About this task: Give again the entries below exactly, beginning at the first line and ending at the line with "Mean predicted aligned error: 8.4 Å".

Data to process:
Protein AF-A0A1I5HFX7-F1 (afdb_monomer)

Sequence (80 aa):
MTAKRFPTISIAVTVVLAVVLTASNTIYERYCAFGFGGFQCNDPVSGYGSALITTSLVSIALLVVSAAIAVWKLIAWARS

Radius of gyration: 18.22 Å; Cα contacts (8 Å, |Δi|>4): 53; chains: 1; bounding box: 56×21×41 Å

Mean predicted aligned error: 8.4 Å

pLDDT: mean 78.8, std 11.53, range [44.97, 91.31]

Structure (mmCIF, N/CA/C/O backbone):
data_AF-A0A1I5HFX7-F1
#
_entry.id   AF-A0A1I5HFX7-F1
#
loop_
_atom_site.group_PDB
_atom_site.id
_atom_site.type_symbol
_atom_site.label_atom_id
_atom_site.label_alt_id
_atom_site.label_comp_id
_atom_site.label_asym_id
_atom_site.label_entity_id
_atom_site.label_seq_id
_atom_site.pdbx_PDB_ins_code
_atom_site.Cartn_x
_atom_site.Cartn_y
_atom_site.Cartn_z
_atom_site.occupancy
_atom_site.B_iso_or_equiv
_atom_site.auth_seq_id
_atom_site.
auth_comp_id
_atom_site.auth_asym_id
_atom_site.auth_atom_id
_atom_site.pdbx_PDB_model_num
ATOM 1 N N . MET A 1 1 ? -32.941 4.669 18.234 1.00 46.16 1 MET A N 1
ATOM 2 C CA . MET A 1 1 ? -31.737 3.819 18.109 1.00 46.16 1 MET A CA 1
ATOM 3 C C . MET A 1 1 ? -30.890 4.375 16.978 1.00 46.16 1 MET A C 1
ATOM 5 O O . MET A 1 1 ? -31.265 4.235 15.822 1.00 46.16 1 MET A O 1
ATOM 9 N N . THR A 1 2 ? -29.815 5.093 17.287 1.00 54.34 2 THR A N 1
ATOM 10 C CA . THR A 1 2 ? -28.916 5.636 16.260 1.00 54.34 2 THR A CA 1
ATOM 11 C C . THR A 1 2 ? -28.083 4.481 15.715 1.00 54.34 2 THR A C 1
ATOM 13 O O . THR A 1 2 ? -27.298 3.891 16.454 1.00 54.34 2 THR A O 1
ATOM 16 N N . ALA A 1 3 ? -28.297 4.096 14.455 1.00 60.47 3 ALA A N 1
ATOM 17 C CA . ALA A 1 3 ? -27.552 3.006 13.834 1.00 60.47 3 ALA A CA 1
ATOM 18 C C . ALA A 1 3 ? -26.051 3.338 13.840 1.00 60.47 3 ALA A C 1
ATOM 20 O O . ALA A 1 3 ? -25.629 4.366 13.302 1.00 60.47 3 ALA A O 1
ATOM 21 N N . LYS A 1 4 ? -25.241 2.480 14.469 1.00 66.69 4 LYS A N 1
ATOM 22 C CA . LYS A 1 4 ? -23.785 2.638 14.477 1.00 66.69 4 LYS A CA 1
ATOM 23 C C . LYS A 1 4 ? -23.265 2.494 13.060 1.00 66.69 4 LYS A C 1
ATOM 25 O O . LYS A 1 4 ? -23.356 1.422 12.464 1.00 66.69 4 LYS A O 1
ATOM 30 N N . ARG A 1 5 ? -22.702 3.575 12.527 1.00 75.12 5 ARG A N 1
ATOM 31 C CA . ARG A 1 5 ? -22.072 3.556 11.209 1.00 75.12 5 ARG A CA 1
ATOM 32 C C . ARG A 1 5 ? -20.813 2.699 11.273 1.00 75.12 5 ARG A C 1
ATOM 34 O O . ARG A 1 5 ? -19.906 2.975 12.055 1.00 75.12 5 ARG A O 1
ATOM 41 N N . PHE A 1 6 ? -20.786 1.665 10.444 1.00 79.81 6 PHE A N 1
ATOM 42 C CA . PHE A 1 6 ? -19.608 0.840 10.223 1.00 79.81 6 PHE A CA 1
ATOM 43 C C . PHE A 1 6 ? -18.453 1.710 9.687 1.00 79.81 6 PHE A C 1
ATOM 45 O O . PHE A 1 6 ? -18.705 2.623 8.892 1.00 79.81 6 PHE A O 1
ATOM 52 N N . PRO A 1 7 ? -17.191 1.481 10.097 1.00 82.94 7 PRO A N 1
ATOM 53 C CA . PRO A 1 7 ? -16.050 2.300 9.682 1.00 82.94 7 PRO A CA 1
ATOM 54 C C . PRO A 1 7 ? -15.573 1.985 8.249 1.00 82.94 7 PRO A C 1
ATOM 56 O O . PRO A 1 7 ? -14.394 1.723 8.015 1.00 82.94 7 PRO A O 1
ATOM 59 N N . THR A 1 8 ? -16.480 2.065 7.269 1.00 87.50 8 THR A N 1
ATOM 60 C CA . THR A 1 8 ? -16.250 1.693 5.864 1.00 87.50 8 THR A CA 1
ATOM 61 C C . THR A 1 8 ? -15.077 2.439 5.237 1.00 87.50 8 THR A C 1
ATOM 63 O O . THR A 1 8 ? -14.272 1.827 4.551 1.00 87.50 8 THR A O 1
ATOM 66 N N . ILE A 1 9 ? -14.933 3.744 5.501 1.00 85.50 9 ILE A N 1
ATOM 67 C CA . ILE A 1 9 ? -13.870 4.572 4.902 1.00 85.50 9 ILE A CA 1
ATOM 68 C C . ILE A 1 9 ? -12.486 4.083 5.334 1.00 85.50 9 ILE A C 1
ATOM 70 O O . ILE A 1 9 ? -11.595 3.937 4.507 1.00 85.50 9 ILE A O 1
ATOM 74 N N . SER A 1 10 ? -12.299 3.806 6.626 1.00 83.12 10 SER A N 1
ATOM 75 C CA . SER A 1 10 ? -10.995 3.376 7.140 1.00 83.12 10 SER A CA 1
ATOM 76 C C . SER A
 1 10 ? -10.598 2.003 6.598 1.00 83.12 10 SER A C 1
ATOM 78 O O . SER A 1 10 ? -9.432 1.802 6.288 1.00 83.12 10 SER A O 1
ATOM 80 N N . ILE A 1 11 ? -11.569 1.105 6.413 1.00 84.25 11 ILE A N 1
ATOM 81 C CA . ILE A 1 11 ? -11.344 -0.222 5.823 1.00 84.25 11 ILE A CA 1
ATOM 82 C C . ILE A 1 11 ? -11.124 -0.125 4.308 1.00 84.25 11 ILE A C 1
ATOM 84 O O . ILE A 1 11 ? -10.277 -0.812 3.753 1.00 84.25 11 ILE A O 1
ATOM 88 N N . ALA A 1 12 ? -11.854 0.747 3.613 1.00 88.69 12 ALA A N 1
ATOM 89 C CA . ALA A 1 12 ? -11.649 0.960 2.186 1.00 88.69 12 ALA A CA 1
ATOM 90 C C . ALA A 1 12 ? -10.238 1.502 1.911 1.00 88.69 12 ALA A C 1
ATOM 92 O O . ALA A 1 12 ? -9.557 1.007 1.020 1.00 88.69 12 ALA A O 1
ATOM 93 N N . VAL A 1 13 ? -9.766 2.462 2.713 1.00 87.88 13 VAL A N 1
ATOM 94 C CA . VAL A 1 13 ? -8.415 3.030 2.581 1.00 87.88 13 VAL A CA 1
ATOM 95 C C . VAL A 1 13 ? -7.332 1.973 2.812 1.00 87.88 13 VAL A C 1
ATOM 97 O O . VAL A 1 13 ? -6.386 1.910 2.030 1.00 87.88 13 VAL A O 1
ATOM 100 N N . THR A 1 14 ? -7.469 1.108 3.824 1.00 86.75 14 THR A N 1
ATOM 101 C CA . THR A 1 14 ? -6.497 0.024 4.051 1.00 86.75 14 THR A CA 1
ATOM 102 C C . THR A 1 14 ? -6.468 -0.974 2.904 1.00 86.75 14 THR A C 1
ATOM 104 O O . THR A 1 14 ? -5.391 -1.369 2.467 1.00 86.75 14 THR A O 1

Exercise output:
Protein AF-A0A1I5HFX7-F1 (afdb_monomer)

Sequence (80 aa):
MTAKRFPTISIAVTVVLAVVLTASNTIYERYCAFGFGGFQCNDPVSGYGSALITTSLVSIALLVVSAAIAVWKLIAWARS

Radius of gyration: 18.22 Å; Cα contacts (8 Å, |Δi|>4): 53; chains: 1; bounding box: 56×21×41 Å

Mean predicted aligned error: 8.4 Å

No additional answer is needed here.